Data in this exercise: Begin
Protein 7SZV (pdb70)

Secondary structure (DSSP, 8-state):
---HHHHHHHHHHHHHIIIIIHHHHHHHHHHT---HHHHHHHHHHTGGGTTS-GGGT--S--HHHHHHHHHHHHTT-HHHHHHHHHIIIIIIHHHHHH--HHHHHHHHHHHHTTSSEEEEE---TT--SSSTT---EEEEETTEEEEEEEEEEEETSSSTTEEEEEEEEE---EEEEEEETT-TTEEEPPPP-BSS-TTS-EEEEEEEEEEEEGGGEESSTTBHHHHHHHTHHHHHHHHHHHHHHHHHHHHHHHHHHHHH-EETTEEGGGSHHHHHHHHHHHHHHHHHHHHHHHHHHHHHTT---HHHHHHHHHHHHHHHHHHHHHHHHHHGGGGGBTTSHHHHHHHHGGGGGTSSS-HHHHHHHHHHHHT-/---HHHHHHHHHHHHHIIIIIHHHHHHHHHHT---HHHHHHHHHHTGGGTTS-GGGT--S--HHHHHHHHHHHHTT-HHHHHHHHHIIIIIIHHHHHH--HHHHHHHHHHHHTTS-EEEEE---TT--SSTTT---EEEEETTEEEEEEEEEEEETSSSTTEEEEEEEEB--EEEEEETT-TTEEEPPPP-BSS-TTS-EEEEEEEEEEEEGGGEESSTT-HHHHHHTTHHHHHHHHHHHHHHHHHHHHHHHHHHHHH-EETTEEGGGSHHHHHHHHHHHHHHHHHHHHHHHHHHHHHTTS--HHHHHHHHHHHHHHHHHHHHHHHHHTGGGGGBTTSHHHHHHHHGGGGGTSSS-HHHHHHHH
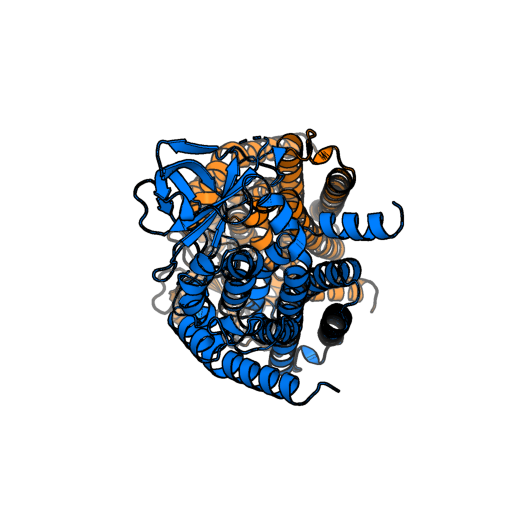HHHHT-

Foldseek 3Di:
DDDPVLVVLLVVLLCCQVPPVQVCQLVCFVVLAAPLVSLLVCLQVQLLQACDDPVLPHDVHRLVSNLSSLLSNLLHHNLSSVQSLQQNLFFLVLCRPFNDPVSSNVPRNCSSSSQAGEKEFQAAPPAPSDLVRAPWAWEDDPFKIWIFGKGFFIWRCDDPRHFWYWYWHVCCQTWTFTGTPPFVQKDWADADPALASSNTGTTMIGGDGGIDGNSRTTHDGRCHVVSSVVRLLSSLLSLLSSLLSLLVSLLVLLVVQQCPPDDPHHRVCVDCVSVVLSVVSVVLSVVLVVLSVVLVVCVVVVHDRNLSSLVSLQSSLVSLQSSLVSSLVSVPPCCCPSVDRSVSSNRHSPCSCPPSAHNVRSVVVNVVVVVD/DDDPVLVVLLVVLLVCQVPPVQVCQLVCFVVLAAPLVSLLVCLQVQLLQACDDCPLQHDPHRLVSNLSNLLSNLLHHLLSSVQSLQQNQAFLVLCVVFNDPVSSNVPVNCSSRSQAGEKEFQAAVPAPSDPVGAPWAWDDDDFKIWTFGKGFFIWRCDDPRHFWYWYAHPCGATFTGGPPFVQKDWADADPALASSNTGTTMIGGDGTIDGNSRTGHDVPCHVVSSVVSLLSSLLNLLSSLLSLLVSLLVLLVVQQCPDDDPHHRNCVDCVSVVLSVVSVVLSVVLVVLSVVLVVCVVVVHDRNLSSLVSLQSSLVSQLSSLVSSLVSVPPCCCPSSDRSVSSNSHSVCSCPPSAHNVRSVVVNVVVVPD

Structure (mmCIF, N/CA/C/O backbone):
data_7SZV
#
_entry.id   7SZV
#
_cell.length_a   120.140
_cell.length_b   120.140
_cell.length_c   93.960
_cell.angle_alpha   90.000
_cell.angle_beta   90.000
_cell.angle_gamma   120.000
#
_symmetry.space_group_name_H-M   'P 64'
#
loop_
_entity.id
_entity.type
_entity.pdbx_description
1 polymer 'Acyl-CoA dehydrogenase'
2 non-polymer 'DIHYDROFLAVINE-ADENINE DINUCLEOTIDE'
3 water water
#
loop_
_atom_site.group_PDB
_atom_site.id
_atom_site.type_symbol
_atom_site.label_atom_id
_atom_site.label_alt_id
_atom_site.label_comp_id
_atom_site.label_asym_id
_atom_site.label_entity_id
_atom_site.label_seq_id
_atom_site.pdbx_PDB_ins_code
_atom_site.Cartn_x
_atom_site.Cartn_y
_atom_site.Cartn_z
_atom_site.occupancy
_atom_site.B_iso_or_equiv
_atom_site.auth_seq_id
_atom_site.auth_comp_id
_atom_site.auth_asym_id
_atom_site.auth_atom_id
_atom_site.pdbx_PDB_model_num
ATOM 1 N N . THR A 1 9 ? -24.115 -55.974 -20.116 1.00 86.42 9 THR A N 1
ATOM 2 C CA . THR A 1 9 ? -22.845 -55.483 -20.649 1.00 92.23 9 THR A CA 1
ATOM 3 C C . THR A 1 9 ? -22.894 -53.993 -21.011 1.00 89.93 9 THR A C 1
ATOM 4 O O . THR A 1 9 ? -23.894 -53.493 -21.535 1.00 88.15 9 THR A O 1
ATOM 6 N N . LEU A 1 10 ? -21.788 -53.292 -20.749 1.00 87.18 10 LEU A N 1
ATOM 7 C CA . LEU A 1 10 ? -21.511 -51.871 -20.938 1.00 83.51 10 LEU A CA 1
ATOM 8 C C . LEU A 1 10 ? -20.985 -51.624 -22.356 1.00 86.63 10 LEU A C 1
ATOM 9 O O . LEU A 1 10 ? -20.132 -52.381 -22.838 1.00 90.23 10 LEU A O 1
ATOM 14 N N . PRO A 1 11 ? -21.467 -50.601 -23.080 1.00 84.23 11 PRO A N 1
ATOM 15 C CA . PRO A 1 11 ? -20.949 -50.353 -24.436 1.00 85.02 11 PRO A CA 1
ATOM 16 C C . PRO A 1 11 ? -19.455 -50.040 -24.419 1.00 85.15 11 PRO A C 1
ATOM 17 O O . PRO A 1 11 ? -18.889 -49.666 -23.390 1.00 82.49 11 PRO A O 1
ATOM 21 N N . LYS A 1 12 ? -18.820 -50.192 -25.591 1.00 89.72 12 LYS A N 1
ATOM 22 C CA . LYS A 1 12 ? -17.360 -50.096 -25.691 1.00 90.71 12 LYS A CA 1
ATOM 23 C C . LYS A 1 12 ? -16.831 -48.753 -25.189 1.00 86.21 12 LYS A C 1
ATOM 24 O O . LYS A 1 12 ? -15.881 -48.711 -24.393 1.00 80.78 12 LYS A O 1
ATOM 26 N N . GLU A 1 13 ? -17.413 -47.643 -25.666 1.00 91.39 13 GLU A N 1
ATOM 27 C CA . GLU A 1 13 ? -16.920 -46.317 -25.283 1.00 90.12 13 GLU A CA 1
ATOM 28 C C . GLU A 1 13 ? -16.898 -46.152 -23.771 1.00 87.97 13 GLU A C 1
ATOM 29 O O . GLU A 1 13 ? -15.915 -45.657 -23.207 1.00 88.51 13 GLU A O 1
ATOM 35 N N . TYR A 1 14 ? -17.962 -46.582 -23.097 1.00 81.54 14 TYR A N 1
ATOM 36 C CA . TYR A 1 14 ? -18.014 -46.428 -21.650 1.00 78.19 14 TYR A CA 1
ATOM 37 C C . TYR A 1 14 ? -17.060 -47.388 -20.948 1.00 74.17 14 TYR A C 1
ATOM 38 O O . TYR A 1 14 ? -16.393 -46.998 -19.986 1.00 71.73 14 TYR A O 1
ATOM 47 N N . GLN A 1 15 ? -16.993 -48.649 -21.386 1.00 73.42 15 GLN A N 1
ATOM 48 C CA . GLN A 1 15 ? -16.058 -49.575 -20.746 1.00 75.69 15 GLN A CA 1
ATOM 49 C C . GLN A 1 15 ? -14.618 -49.108 -20.937 1.00 75.91 15 GLN A C 1
ATOM 50 O O . GLN A 1 15 ? -13.792 -49.238 -20.027 1.00 74.67 15 GLN A O 1
ATOM 52 N N . ASP A 1 16 ? -14.309 -48.525 -22.103 1.00 75.85 16 ASP A N 1
ATOM 53 C CA . ASP A 1 16 ? -12.972 -47.978 -22.337 1.00 75.48 16 ASP A CA 1
ATOM 54 C C . ASP A 1 16 ? -12.644 -46.869 -21.343 1.00 73.44 16 ASP A C 1
ATOM 55 O O . ASP A 1 16 ? -11.551 -46.843 -20.766 1.00 71.95 16 ASP A O 1
ATOM 60 N N . LEU A 1 17 ? -13.565 -45.920 -21.157 1.00 69.50 17 LEU A N 1
ATOM 61 C CA . LEU A 1 17 ? -13.314 -44.839 -20.211 1.00 70.87 17 LEU A CA 1
ATOM 62 C C . LEU A 1 17 ? -13.155 -45.374 -18.797 1.00 69.14 17 LEU A C 1
ATOM 63 O O . LEU A 1 17 ? -12.222 -44.990 -18.080 1.00 68.87 17 LEU A O 1
ATOM 68 N N . ARG A 1 18 ? -14.043 -46.282 -18.390 1.00 67.61 18 ARG A N 1
ATOM 69 C CA . ARG A 1 18 ? -13.957 -46.865 -17.054 1.00 69.85 18 ARG A CA 1
ATOM 70 C C . ARG A 1 18 ? -12.610 -47.529 -16.837 1.00 70.44 18 ARG A C 1
ATOM 71 O O . ARG A 1 18 ? -11.988 -47.354 -15.783 1.00 69.29 18 ARG A O 1
ATOM 79 N N . ASP A 1 19 ? -12.128 -48.275 -17.831 1.00 69.65 19 ASP A N 1
ATOM 80 C CA . ASP A 1 19 ? -10.842 -48.946 -17.666 1.00 72.94 19 ASP A CA 1
ATOM 81 C C . ASP A 1 19 ? -9.708 -47.934 -17.560 1.00 72.66 19 ASP A C 1
ATOM 82 O O . ASP A 1 19 ? -8.799 -48.100 -16.737 1.00 72.37 19 ASP A O 1
ATOM 87 N N . THR A 1 20 ? -9.761 -46.866 -18.358 1.00 71.67 20 THR A N 1
ATOM 88 C CA . THR A 1 20 ? -8.701 -45.864 -18.329 1.00 70.02 20 THR A CA 1
ATOM 89 C C . THR A 1 20 ? -8.675 -45.128 -16.997 1.00 69.88 20 THR A C 1
ATOM 90 O O . THR A 1 20 ? -7.612 -44.960 -16.383 1.00 68.57 20 THR A O 1
ATOM 94 N N . VAL A 1 21 ? -9.842 -44.713 -16.508 1.00 68.22 21 VAL A N 1
ATOM 95 C CA . VAL A 1 21 ? -9.833 -44.001 -15.240 1.00 68.69 21 VAL A CA 1
ATOM 96 C C . VAL A 1 21 ? -9.406 -44.935 -14.117 1.00 67.40 21 VAL A C 1
ATOM 97 O O . VAL A 1 21 ? -8.747 -44.504 -13.164 1.00 70.23 21 VAL A O 1
ATOM 101 N N . ALA A 1 22 ? -9.752 -46.221 -14.211 1.00 66.78 22 ALA A N 1
ATOM 102 C CA . ALA A 1 22 ? -9.329 -47.178 -13.187 1.00 72.65 22 ALA A CA 1
ATOM 103 C C . ALA A 1 22 ? -7.804 -47.315 -13.133 1.00 75.57 22 ALA A C 1
ATOM 104 O O . ALA A 1 22 ? -7.209 -47.296 -12.047 1.00 73.91 22 ALA A O 1
ATOM 106 N N . ASP A 1 23 ? -7.153 -47.451 -14.299 1.00 73.84 23 ASP A N 1
ATOM 107 C CA . ASP A 1 23 ? -5.692 -47.444 -14.343 1.00 73.25 23 ASP A CA 1
ATOM 108 C C . ASP A 1 23 ? -5.138 -46.159 -13.759 1.00 70.78 23 ASP A C 1
ATOM 109 O O . ASP A 1 23 ? -4.182 -46.179 -12.974 1.00 70.88 23 ASP A O 1
ATOM 114 N N . PHE A 1 24 ? -5.710 -45.025 -14.164 1.00 69.53 24 PHE A N 1
ATOM 115 C CA . PHE A 1 24 ? -5.316 -43.745 -13.594 1.00 72.29 24 PHE A CA 1
ATOM 116 C C . PHE A 1 24 ? -5.406 -43.782 -12.079 1.00 71.18 24 PHE A C 1
ATOM 117 O O . PHE A 1 24 ? -4.464 -43.406 -11.374 1.00 71.87 24 PHE A O 1
ATOM 125 N N . ALA A 1 25 ? -6.536 -44.262 -11.564 1.00 71.29 25 ALA A N 1
ATOM 126 C CA . ALA A 1 25 ? -6.757 -44.244 -10.126 1.00 71.66 25 ALA A CA 1
ATOM 127 C C . ALA A 1 25 ? -5.724 -45.103 -9.406 1.00 71.91 25 ALA A C 1
ATOM 128 O O . ALA A 1 25 ? -5.173 -44.689 -8.380 1.00 72.02 25 ALA A O 1
ATOM 130 N N . ARG A 1 26 ? -5.410 -46.278 -9.956 1.00 69.12 26 ARG A N 1
ATOM 131 C CA . ARG A 1 26 ? -4.466 -47.169 -9.293 1.00 72.11 26 ARG A CA 1
ATOM 132 C C . ARG A 1 26 ? -3.021 -46.710 -9.486 1.00 74.80 26 ARG A C 1
ATOM 133 O O . ARG A 1 26 ? -2.200 -46.857 -8.575 1.00 75.11 26 ARG A O 1
ATOM 141 N N . SER A 1 27 ? -2.684 -46.161 -10.656 1.00 71.29 27 SER A N 1
ATOM 142 C CA . SER A 1 27 ? -1.297 -45.832 -10.965 1.00 77.06 27 SER A CA 1
ATOM 143 C C . SER A 1 27 ? -0.902 -44.431 -10.519 1.00 74.74 27 SER A C 1
ATOM 144 O O . SER A 1 27 ? 0.242 -44.215 -10.113 1.00 76.26 27 SER A O 1
ATOM 147 N N . VAL A 1 28 ? -1.809 -43.477 -10.574 1.00 73.74 28 VAL A N 1
ATOM 148 C CA . VAL A 1 28 ? -1.503 -42.085 -10.291 1.00 73.02 28 VAL A CA 1
ATOM 149 C C . VAL A 1 28 ? -2.120 -41.633 -8.970 1.00 73.75 28 VAL A C 1
ATOM 150 O O . VAL A 1 28 ? -1.416 -41.142 -8.086 1.00 73.76 28 VAL A O 1
ATOM 154 N N . VAL A 1 29 ? -3.426 -41.852 -8.789 1.00 71.17 29 VAL A N 1
ATOM 155 C CA . VAL A 1 29 ? -4.108 -41.255 -7.639 1.00 69.92 29 VAL A CA 1
ATOM 156 C C . VAL A 1 29 ? -3.727 -41.964 -6.338 1.00 68.03 29 VAL A C 1
ATOM 157 O O . VAL A 1 29 ? -3.344 -41.316 -5.361 1.00 65.93 29 VAL A O 1
ATOM 161 N N . ALA A 1 30 ? -3.816 -43.296 -6.305 1.00 69.23 30 ALA A N 1
ATOM 162 C CA . ALA A 1 30 ? -3.578 -44.028 -5.058 1.00 66.06 30 ALA A CA 1
ATOM 163 C C . ALA A 1 30 ? -2.206 -43.803 -4.439 1.00 67.92 30 ALA A C 1
ATOM 164 O O . ALA A 1 30 ? -2.147 -43.609 -3.213 1.00 66.84 30 ALA A O 1
ATOM 166 N N . PRO A 1 31 ? -1.081 -43.822 -5.183 1.00 67.06 31 PRO A N 1
ATOM 167 C CA . PRO A 1 31 ? 0.225 -43.687 -4.515 1.00 67.58 31 PRO A CA 1
ATOM 168 C C . PRO A 1 31 ? 0.392 -42.395 -3.738 1.00 69.63 31 PRO A C 1
ATOM 169 O O . PRO A 1 31 ? 1.121 -42.372 -2.733 1.00 68.71 31 PRO A O 1
ATOM 173 N N . VAL A 1 32 ? -0.302 -41.328 -4.126 1.00 69.12 32 VAL A N 1
ATOM 174 C CA . VAL A 1 32 ? -0.153 -40.039 -3.463 1.00 67.84 32 VAL A CA 1
ATOM 175 C C . VAL A 1 32 ? -1.325 -39.724 -2.571 1.00 66.24 32 VAL A C 1
ATOM 176 O O . VAL A 1 32 ? -1.342 -38.650 -1.954 1.00 69.64 32 VAL A O 1
ATOM 180 N N . SER A 1 33 ? -2.303 -40.625 -2.468 1.00 66.05 33 SER A N 1
ATOM 181 C CA . SER A 1 33 ? -3.502 -40.342 -1.686 1.00 63.34 33 SER A CA 1
ATOM 182 C C . SER A 1 33 ? -3.166 -40.141 -0.209 1.00 62.88 33 SER A C 1
ATOM 183 O O . SER A 1 33 ? -3.707 -39.237 0.440 1.00 62.47 33 SER A O 1
ATOM 186 N N . ALA A 1 34 ? -2.248 -40.944 0.336 1.00 62.97 34 ALA A N 1
ATOM 187 C CA . ALA A 1 34 ? -1.959 -40.831 1.764 1.00 63.78 34 ALA A CA 1
ATOM 188 C C . ALA A 1 34 ? -1.261 -39.518 2.082 1.00 62.91 34 ALA A C 1
ATOM 189 O O . ALA A 1 34 ? -1.613 -38.849 3.062 1.00 61.17 34 ALA A O 1
ATOM 191 N N . LYS A 1 35 ? -0.301 -39.112 1.243 1.00 64.45 35 LYS A N 1
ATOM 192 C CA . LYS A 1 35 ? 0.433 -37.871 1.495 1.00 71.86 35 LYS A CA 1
Data in this exercise: End
• Exercise details: Reprint exactly, and only, the lines running from the one containing "ATOM 168 C C" through the last line of the listing above.

• Solution for this problem:
ATOM 168 C C . PRO A 1 31 ? 0.392 -42.395 -3.738 1.00 69.63 31 PRO A C 1
ATOM 169 O O . PRO A 1 31 ? 1.121 -42.372 -2.733 1.00 68.71 31 PRO A O 1
ATOM 173 N N . VAL A 1 32 ? -0.302 -41.328 -4.126 1.00 69.12 32 VAL A N 1
ATOM 174 C CA . VAL A 1 32 ? -0.153 -40.039 -3.463 1.00 67.84 32 VAL A CA 1
ATOM 175 C C . VAL A 1 32 ? -1.325 -39.724 -2.571 1.00 66.24 32 VAL A C 1
ATOM 176 O O . VAL A 1 32 ? -1.342 -38.650 -1.954 1.00 69.64 32 VAL A O 1
ATOM 180 N N . SER A 1 33 ? -2.303 -40.625 -2.468 1.00 66.05 33 SER A N 1
ATOM 181 C CA . SER A 1 33 ? -3.502 -40.342 -1.686 1.00 63.34 33 SER A CA 1
ATOM 182 C C . SER A 1 33 ? -3.166 -40.141 -0.209 1.00 62.88 33 SER A C 1
ATOM 183 O O . SER A 1 33 ? -3.707 -39.237 0.440 1.00 62.47 33 SER A O 1
ATOM 186 N N . ALA A 1 34 ? -2.248 -40.944 0.336 1.00 62.97 34 ALA A N 1
ATOM 187 C CA . ALA A 1 34 ? -1.959 -40.831 1.764 1.00 63.78 34 ALA A CA 1
ATOM 188 C C . ALA A 1 34 ? -1.261 -39.518 2.082 1.00 62.91 34 ALA A C 1
ATOM 189 O O . ALA A 1 34 ? -1.613 -38.849 3.062 1.00 61.17 34 ALA A O 1
ATOM 191 N N . LYS A 1 35 ? -0.301 -39.112 1.243 1.00 64.45 35 LYS A N 1
ATOM 192 C CA . LYS A 1 35 ? 0.433 -37.871 1.495 1.00 71.86 35 LYS A CA 1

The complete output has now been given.